Ponting is the finest example of that self-belief. Watch him walk to the middle like a light infantryman marching to war. To see him take guard is to see a man who has through habit and success achieved a level of assertiveness that brooks no question.

He knows he can score heavily again, even in those early minutes when he is at his most vulnerable he is sure that if he survives one more ball, one more over, yes, 10 more minutes he will be off and running.

We are lucky to have seen him in these years for he is a special talent; and not just as a batsman.

There are experts in England, old players wise in the ways of the game, in what can be achieved by tactical manoeuvring, and how the man holding the reins can get an advantage for his side, who say that Ponting the captain lacks technical skills. These men swear that in the famous Ashes clashes of 2005 Michael Vaughan had the edge. Ponting will answer that he has the trophies to prove that he is a worthy successor to Waugh and Mark Taylor, two of the finest captains of the last 20 years.

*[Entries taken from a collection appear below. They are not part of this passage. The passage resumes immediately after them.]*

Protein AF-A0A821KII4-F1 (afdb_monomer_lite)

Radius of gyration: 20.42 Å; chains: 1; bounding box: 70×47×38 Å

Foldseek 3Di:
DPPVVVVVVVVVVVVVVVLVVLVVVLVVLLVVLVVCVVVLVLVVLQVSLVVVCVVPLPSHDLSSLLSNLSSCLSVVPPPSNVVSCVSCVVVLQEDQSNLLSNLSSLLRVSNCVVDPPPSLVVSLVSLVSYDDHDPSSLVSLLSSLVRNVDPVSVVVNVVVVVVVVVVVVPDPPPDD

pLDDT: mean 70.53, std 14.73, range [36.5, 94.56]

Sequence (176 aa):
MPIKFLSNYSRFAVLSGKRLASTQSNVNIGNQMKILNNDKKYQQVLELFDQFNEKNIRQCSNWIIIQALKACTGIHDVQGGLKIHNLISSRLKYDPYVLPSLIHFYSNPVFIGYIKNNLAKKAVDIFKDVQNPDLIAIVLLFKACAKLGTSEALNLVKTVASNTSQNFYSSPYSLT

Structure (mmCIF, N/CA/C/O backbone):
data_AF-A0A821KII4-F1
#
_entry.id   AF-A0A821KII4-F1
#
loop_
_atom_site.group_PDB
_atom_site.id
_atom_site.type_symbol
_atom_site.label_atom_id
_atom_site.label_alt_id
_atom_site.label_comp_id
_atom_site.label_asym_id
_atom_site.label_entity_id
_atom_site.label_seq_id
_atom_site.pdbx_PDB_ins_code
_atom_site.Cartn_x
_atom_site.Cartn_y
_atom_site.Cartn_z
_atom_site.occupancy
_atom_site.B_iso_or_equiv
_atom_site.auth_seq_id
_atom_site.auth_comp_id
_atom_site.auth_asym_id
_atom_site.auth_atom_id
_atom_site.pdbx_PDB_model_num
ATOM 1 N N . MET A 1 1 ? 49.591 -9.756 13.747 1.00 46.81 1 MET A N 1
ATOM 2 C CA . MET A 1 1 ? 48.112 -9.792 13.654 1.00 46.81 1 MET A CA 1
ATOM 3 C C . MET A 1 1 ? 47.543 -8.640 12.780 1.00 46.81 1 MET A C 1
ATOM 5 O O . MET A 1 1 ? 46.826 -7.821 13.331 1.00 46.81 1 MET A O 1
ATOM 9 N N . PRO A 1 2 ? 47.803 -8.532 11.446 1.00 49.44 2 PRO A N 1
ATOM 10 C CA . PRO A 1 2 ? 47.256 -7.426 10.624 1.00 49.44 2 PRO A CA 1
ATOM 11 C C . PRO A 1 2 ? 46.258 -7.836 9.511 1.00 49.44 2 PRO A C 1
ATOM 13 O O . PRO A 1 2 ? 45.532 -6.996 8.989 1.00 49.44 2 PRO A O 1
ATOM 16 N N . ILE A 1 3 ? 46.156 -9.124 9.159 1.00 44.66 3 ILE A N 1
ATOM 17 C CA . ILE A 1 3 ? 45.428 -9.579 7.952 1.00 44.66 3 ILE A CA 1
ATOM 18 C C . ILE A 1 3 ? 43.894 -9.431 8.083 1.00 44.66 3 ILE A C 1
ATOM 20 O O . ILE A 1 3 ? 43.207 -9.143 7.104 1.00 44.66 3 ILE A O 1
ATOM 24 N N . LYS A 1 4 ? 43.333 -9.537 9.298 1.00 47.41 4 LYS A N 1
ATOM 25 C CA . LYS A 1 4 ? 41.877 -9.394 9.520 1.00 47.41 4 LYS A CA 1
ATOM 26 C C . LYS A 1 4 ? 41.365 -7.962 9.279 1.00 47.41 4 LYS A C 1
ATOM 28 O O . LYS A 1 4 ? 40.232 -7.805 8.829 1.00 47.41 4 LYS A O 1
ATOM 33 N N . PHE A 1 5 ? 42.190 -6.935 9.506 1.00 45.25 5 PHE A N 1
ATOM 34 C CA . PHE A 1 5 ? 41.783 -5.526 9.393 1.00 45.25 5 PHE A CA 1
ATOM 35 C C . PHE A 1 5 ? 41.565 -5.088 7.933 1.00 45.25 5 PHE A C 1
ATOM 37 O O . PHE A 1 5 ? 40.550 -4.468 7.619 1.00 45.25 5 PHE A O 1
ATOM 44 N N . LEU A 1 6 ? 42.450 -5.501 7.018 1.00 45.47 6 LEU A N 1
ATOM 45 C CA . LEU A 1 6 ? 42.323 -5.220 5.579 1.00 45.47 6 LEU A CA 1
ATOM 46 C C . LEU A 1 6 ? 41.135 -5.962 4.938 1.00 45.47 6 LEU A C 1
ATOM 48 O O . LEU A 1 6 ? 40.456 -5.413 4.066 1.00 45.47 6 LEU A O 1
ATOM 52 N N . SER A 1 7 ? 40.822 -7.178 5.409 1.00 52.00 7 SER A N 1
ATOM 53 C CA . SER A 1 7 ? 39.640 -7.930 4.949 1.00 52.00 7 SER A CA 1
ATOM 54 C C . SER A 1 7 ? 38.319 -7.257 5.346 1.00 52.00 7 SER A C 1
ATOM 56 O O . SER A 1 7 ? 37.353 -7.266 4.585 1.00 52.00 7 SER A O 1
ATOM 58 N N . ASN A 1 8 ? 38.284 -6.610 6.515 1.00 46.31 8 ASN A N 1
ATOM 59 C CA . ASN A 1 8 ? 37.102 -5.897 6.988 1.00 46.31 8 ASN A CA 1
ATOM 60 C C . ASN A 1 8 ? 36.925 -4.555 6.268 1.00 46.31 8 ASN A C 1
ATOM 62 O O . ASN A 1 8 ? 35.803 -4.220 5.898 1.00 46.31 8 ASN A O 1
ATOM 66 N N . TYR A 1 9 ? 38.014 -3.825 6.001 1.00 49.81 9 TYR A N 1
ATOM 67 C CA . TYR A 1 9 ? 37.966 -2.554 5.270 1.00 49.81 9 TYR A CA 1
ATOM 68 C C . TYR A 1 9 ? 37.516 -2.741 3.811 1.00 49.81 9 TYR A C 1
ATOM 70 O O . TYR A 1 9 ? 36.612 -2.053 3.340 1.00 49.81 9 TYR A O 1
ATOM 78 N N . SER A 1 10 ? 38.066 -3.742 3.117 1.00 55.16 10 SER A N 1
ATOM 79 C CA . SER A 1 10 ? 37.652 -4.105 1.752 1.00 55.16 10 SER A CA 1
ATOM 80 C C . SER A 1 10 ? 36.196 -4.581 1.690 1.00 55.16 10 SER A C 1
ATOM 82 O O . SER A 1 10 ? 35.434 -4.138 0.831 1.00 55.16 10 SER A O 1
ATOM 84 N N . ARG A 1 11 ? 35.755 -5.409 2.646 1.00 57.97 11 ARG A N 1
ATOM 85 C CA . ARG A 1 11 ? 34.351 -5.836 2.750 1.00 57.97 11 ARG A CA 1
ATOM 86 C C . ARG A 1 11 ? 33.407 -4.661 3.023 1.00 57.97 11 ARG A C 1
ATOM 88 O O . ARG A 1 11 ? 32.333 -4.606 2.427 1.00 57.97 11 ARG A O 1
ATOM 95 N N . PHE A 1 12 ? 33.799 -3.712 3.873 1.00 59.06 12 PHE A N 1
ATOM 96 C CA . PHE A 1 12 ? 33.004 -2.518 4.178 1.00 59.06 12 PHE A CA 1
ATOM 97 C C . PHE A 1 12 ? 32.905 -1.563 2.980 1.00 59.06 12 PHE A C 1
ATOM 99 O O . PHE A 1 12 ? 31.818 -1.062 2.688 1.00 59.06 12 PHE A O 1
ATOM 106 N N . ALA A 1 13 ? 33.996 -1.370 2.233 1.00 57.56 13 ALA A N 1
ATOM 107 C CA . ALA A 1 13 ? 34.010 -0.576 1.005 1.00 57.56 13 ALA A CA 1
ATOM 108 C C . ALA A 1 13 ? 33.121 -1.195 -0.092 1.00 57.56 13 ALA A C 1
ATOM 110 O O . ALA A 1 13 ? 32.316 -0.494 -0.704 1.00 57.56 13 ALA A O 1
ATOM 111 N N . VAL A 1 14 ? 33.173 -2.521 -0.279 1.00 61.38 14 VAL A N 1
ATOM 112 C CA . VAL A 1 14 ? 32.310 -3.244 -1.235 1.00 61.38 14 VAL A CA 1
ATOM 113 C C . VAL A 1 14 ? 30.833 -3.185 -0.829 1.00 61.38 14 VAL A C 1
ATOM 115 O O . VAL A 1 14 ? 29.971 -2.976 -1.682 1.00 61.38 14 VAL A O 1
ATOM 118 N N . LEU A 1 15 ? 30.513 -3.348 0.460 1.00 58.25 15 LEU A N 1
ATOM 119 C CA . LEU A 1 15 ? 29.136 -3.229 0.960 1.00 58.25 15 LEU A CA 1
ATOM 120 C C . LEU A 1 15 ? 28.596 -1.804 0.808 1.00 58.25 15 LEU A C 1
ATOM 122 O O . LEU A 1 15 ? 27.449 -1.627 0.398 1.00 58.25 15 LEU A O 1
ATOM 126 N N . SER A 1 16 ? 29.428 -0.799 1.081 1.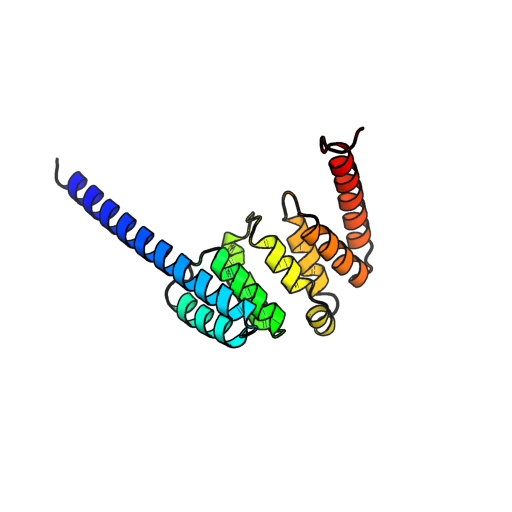00 58.41 16 SER A N 1
ATOM 127 C CA . SER A 1 16 ? 29.080 0.612 0.895 1.00 58.41 16 SER A CA 1
ATOM 128 C C . SER A 1 16 ? 28.841 0.928 -0.584 1.00 58.41 16 SER A C 1
ATOM 130 O O . SER A 1 16 ? 27.802 1.492 -0.918 1.00 58.41 16 SER A O 1
ATOM 132 N N . GLY A 1 17 ? 29.718 0.470 -1.485 1.00 58.06 17 GLY A N 1
ATOM 133 C CA . GLY A 1 17 ? 29.553 0.629 -2.935 1.00 58.06 17 GLY A CA 1
ATOM 134 C C . GLY A 1 17 ? 28.296 -0.056 -3.484 1.00 58.06 17 GLY A C 1
ATOM 135 O O . GLY A 1 17 ? 27.538 0.556 -4.234 1.00 58.06 17 GLY A O 1
ATOM 136 N N . LYS A 1 18 ? 28.000 -1.290 -3.045 1.00 60.41 18 LYS A N 1
ATOM 137 C CA . LYS A 1 18 ? 26.755 -1.998 -3.405 1.00 60.41 18 LYS A CA 1
ATOM 138 C C . LYS A 1 18 ? 25.505 -1.280 -2.889 1.00 60.41 18 LYS A C 1
ATOM 140 O O . LYS A 1 18 ? 24.511 -1.219 -3.604 1.00 60.41 18 LYS A O 1
ATOM 145 N N . ARG A 1 19 ? 25.557 -0.719 -1.677 1.00 58.41 19 ARG A N 1
ATOM 146 C CA . ARG A 1 19 ? 24.447 0.026 -1.062 1.00 58.41 19 ARG A CA 1
ATOM 147 C C . ARG A 1 19 ? 24.198 1.372 -1.745 1.00 58.41 19 ARG A C 1
ATOM 149 O O . ARG A 1 19 ? 23.046 1.748 -1.933 1.00 58.41 19 ARG A O 1
ATOM 156 N N . LEU A 1 20 ? 25.246 2.095 -2.135 1.00 59.47 20 LEU A N 1
ATOM 157 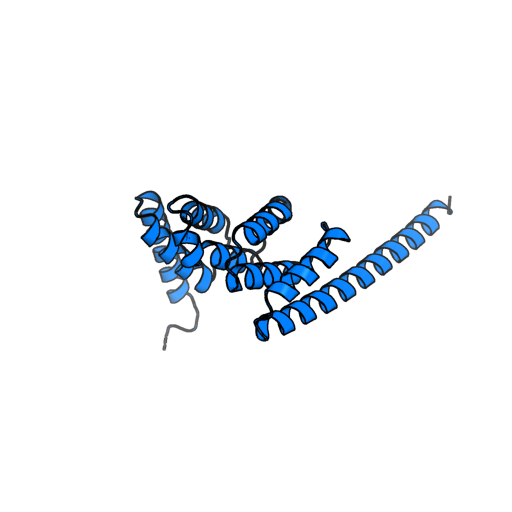C CA . LEU A 1 20 ? 25.124 3.328 -2.921 1.00 59.47 20 LEU A CA 1
ATOM 158 C C . LEU A 1 20 ? 24.537 3.045 -4.310 1.00 59.47 20 LEU A C 1
ATOM 160 O O . LEU A 1 20 ? 23.585 3.712 -4.712 1.00 59.47 20 LEU A O 1
ATOM 164 N N . ALA A 1 21 ? 25.024 2.007 -4.998 1.00 61.22 21 ALA A N 1
ATOM 165 C CA . ALA A 1 21 ? 24.487 1.593 -6.293 1.00 61.22 21 ALA A CA 1
ATOM 166 C C . ALA A 1 21 ? 23.010 1.160 -6.207 1.00 61.22 21 ALA A C 1
ATOM 168 O O . ALA A 1 21 ? 22.204 1.562 -7.049 1.00 61.22 21 ALA A O 1
ATOM 169 N N . SER A 1 22 ? 22.620 0.406 -5.169 1.00 61.84 22 SER A N 1
ATOM 170 C CA . SER A 1 22 ? 21.215 0.031 -4.962 1.00 61.84 22 SER A CA 1
ATOM 171 C C . SER A 1 22 ? 20.336 1.224 -4.579 1.00 61.84 22 SER A C 1
ATOM 173 O O . SER A 1 22 ? 19.202 1.321 -5.038 1.00 61.84 22 SER A O 1
ATOM 175 N N . THR A 1 23 ? 20.866 2.191 -3.826 1.00 59.53 23 THR A N 1
ATOM 176 C CA . THR A 1 23 ? 20.150 3.433 -3.490 1.00 59.53 23 THR A CA 1
ATOM 177 C C . THR A 1 23 ? 19.904 4.291 -4.732 1.00 59.53 23 THR A C 1
ATOM 179 O O . THR A 1 23 ? 18.784 4.753 -4.936 1.00 59.53 23 THR A O 1
ATOM 182 N N . GLN A 1 24 ? 20.900 4.452 -5.609 1.00 62.06 24 GLN A N 1
ATOM 183 C CA . GLN A 1 24 ? 20.732 5.205 -6.856 1.00 62.06 24 GLN A CA 1
ATOM 184 C C . GLN A 1 24 ? 19.761 4.505 -7.818 1.00 62.06 24 GLN A C 1
ATOM 186 O O . GLN A 1 24 ? 18.909 5.156 -8.420 1.00 62.06 24 GLN A O 1
ATOM 191 N N . SER A 1 25 ? 19.840 3.173 -7.920 1.00 73.19 25 SER A N 1
ATOM 192 C CA . SER A 1 25 ? 18.883 2.369 -8.690 1.00 73.19 25 SER A CA 1
ATOM 193 C C . SER A 1 25 ? 17.453 2.532 -8.158 1.00 73.19 25 SER A C 1
ATOM 195 O O . SER A 1 25 ? 16.540 2.780 -8.944 1.00 73.19 25 SER A O 1
ATOM 197 N N . ASN A 1 26 ? 17.271 2.516 -6.832 1.00 74.62 26 ASN A N 1
ATOM 198 C CA . ASN A 1 26 ? 15.978 2.751 -6.187 1.00 74.62 26 ASN A CA 1
ATOM 199 C C . ASN A 1 26 ? 15.402 4.139 -6.495 1.00 74.62 26 ASN A C 1
ATOM 201 O O . ASN A 1 26 ? 14.209 4.276 -6.767 1.00 74.62 26 ASN A O 1
ATOM 205 N N . VAL A 1 27 ? 16.234 5.182 -6.424 1.00 76.25 27 VAL A N 1
ATOM 206 C CA . VAL A 1 27 ? 15.808 6.563 -6.700 1.00 76.25 27 VAL A CA 1
ATOM 207 C C . VAL A 1 27 ? 15.401 6.713 -8.166 1.00 76.25 27 VAL A C 1
ATOM 209 O O . VAL A 1 27 ? 14.337 7.263 -8.450 1.00 76.25 27 VAL A O 1
ATOM 212 N N . ASN A 1 28 ? 16.193 6.168 -9.093 1.00 83.38 28 ASN A N 1
ATOM 213 C CA . ASN A 1 28 ? 15.905 6.239 -10.525 1.00 83.38 28 ASN A CA 1
ATOM 214 C C . ASN A 1 28 ? 14.580 5.543 -10.875 1.00 83.38 28 ASN A C 1
ATOM 216 O O . ASN A 1 28 ? 13.733 6.137 -11.542 1.00 83.38 28 ASN A O 1
ATOM 220 N N . ILE A 1 29 ? 14.365 4.325 -10.370 1.00 86.94 29 ILE A N 1
ATOM 221 C CA . ILE A 1 29 ? 13.141 3.552 -10.630 1.00 86.94 29 ILE A CA 1
ATOM 222 C C . ILE A 1 29 ? 11.929 4.224 -9.989 1.00 86.94 29 ILE A C 1
ATOM 224 O O . ILE A 1 29 ? 10.906 4.410 -10.644 1.00 86.94 29 ILE A O 1
ATOM 228 N N . GLY A 1 30 ? 12.043 4.677 -8.739 1.00 88.12 30 GLY A N 1
ATOM 229 C CA . GLY A 1 30 ? 10.950 5.387 -8.077 1.00 88.12 30 GLY A CA 1
ATOM 230 C C . GLY A 1 30 ? 10.550 6.685 -8.793 1.00 88.12 30 GLY A C 1
ATOM 231 O O . GLY A 1 30 ? 9.367 7.026 -8.838 1.00 88.12 30 GLY A O 1
ATOM 232 N N . ASN A 1 31 ? 11.504 7.402 -9.396 1.00 91.12 31 ASN A N 1
ATOM 233 C CA . ASN A 1 31 ? 11.216 8.581 -10.220 1.00 91.12 31 ASN A CA 1
ATOM 234 C C . ASN A 1 31 ? 10.500 8.215 -11.526 1.00 91.12 31 ASN A C 1
ATOM 236 O O . ASN A 1 31 ? 9.520 8.870 -11.878 1.00 91.12 31 ASN A O 1
ATOM 240 N N . GLN A 1 32 ? 10.929 7.150 -12.206 1.00 92.50 32 GLN A N 1
ATOM 241 C CA . GLN A 1 32 ? 10.247 6.642 -13.402 1.00 92.50 32 GLN A CA 1
ATOM 242 C C . GLN A 1 32 ? 8.808 6.217 -13.091 1.00 92.50 32 GLN A C 1
ATOM 244 O O . GLN A 1 32 ? 7.879 6.639 -13.778 1.00 92.50 32 GLN A O 1
ATOM 249 N N . MET A 1 33 ? 8.603 5.470 -12.003 1.00 93.81 33 MET A N 1
ATOM 250 C CA . MET A 1 33 ? 7.267 5.077 -11.549 1.00 93.81 33 MET A CA 1
ATOM 251 C C . MET A 1 33 ? 6.383 6.291 -11.245 1.00 93.81 33 MET A C 1
ATOM 253 O O . MET A 1 33 ? 5.202 6.283 -11.581 1.00 93.81 33 MET A O 1
ATOM 257 N N . LYS A 1 34 ? 6.939 7.359 -10.654 1.00 93.25 34 LYS A N 1
ATOM 258 C CA . LYS A 1 34 ? 6.200 8.613 -10.435 1.00 93.25 34 LYS A CA 1
ATOM 259 C C . LYS A 1 34 ? 5.757 9.258 -11.750 1.00 93.25 34 LYS A C 1
ATOM 261 O O . LYS A 1 34 ? 4.610 9.687 -11.835 1.00 93.25 34 LYS A O 1
ATOM 266 N N . ILE A 1 35 ? 6.635 9.332 -12.752 1.00 93.94 35 ILE A N 1
ATOM 267 C CA . ILE A 1 35 ? 6.298 9.901 -14.068 1.00 93.94 35 ILE A CA 1
ATOM 268 C C . ILE A 1 35 ? 5.158 9.099 -14.707 1.00 93.94 35 ILE A C 1
ATOM 270 O O . ILE A 1 35 ? 4.139 9.669 -15.082 1.00 93.94 35 ILE A O 1
ATOM 274 N N . LEU A 1 36 ? 5.278 7.770 -14.733 1.00 94.56 36 LEU A N 1
ATOM 275 C CA . LEU A 1 36 ? 4.247 6.884 -15.277 1.00 94.56 36 LEU A CA 1
ATOM 276 C C . LEU A 1 36 ? 2.909 6.995 -14.525 1.00 94.56 36 LEU A C 1
ATOM 278 O O . LEU A 1 36 ? 1.849 6.990 -15.149 1.00 94.56 36 LEU A O 1
ATOM 282 N N . ASN A 1 37 ? 2.940 7.140 -13.196 1.00 91.88 37 ASN A N 1
ATOM 283 C CA . ASN A 1 37 ? 1.738 7.372 -12.390 1.00 91.88 37 ASN A CA 1
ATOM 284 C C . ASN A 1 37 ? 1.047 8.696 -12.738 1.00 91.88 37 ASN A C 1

No one questions his fielding ability. In his early days as a Test player he kept in the public eye by his catching, his ground work and his ability to hit the stumps on the run.

Now, as he approaches cricket old age, there are no signs that the quickness of his eye or his fleetness of foot are diminishing. The way he ran out Kevin Pietersen at Adelaide is an example of not only the speed at which he moves but also his ability to concentrate during a long innings.

So Ponting is the complete cricketer, even if he no longer bowls that nagging medium pace which brought him one-day wickets in his youth.

Modern cricket demands more. Among the old-timers public relations was not a concept but the arrival of the immediate television interview, the press briefing after every big innings and the captain's press conferences at the beginning and end of every match there is a need for the skipper in particular to be personable and pleasant.

Ponting answers that call as easily as he pulls a bad ball from off stump to the deep mid-wicket boundary so it is no surprise to read that he is a relaxed captain in the dressing room, that he enjoys a joke and that he has time to see that any newcomer is made welcome.

Dog racing is his hobby and he owns two greyhounds that race as if their lives depended on the outcome. You will see the similarity between owner and dog.

Has success changed him? Of course, and for the better. The young Ponting could be irresponsible and slapdash. All that has gone as the responsibilities of leadership have kicked in.

But, as anyone who has contact with him on a daily basis will report, he is cheerful, ready to help and polite. He takes difficult questions in his stride, he offers a nice balance between the acceptance of his own accomplishments and the need to tell the opposition that there are more runs to come.

Ponting can be angry, as he was when he felt England were using too many substitute fielders in their Ashes triumph in 2005 and in particular when one ran him out. Is that a crime? Ponting spoke his mind loudly in public and then apologised as big men do.

We wait to discover how big he may be. That judgement — is he greater than Bradman and Waugh? — will be made when he steps down. Until that moment we should simply enjoy those dapper strokes from a batsman whose ability crosses international boundaries and who makes the bookmakers cringe each time he strides to the crease.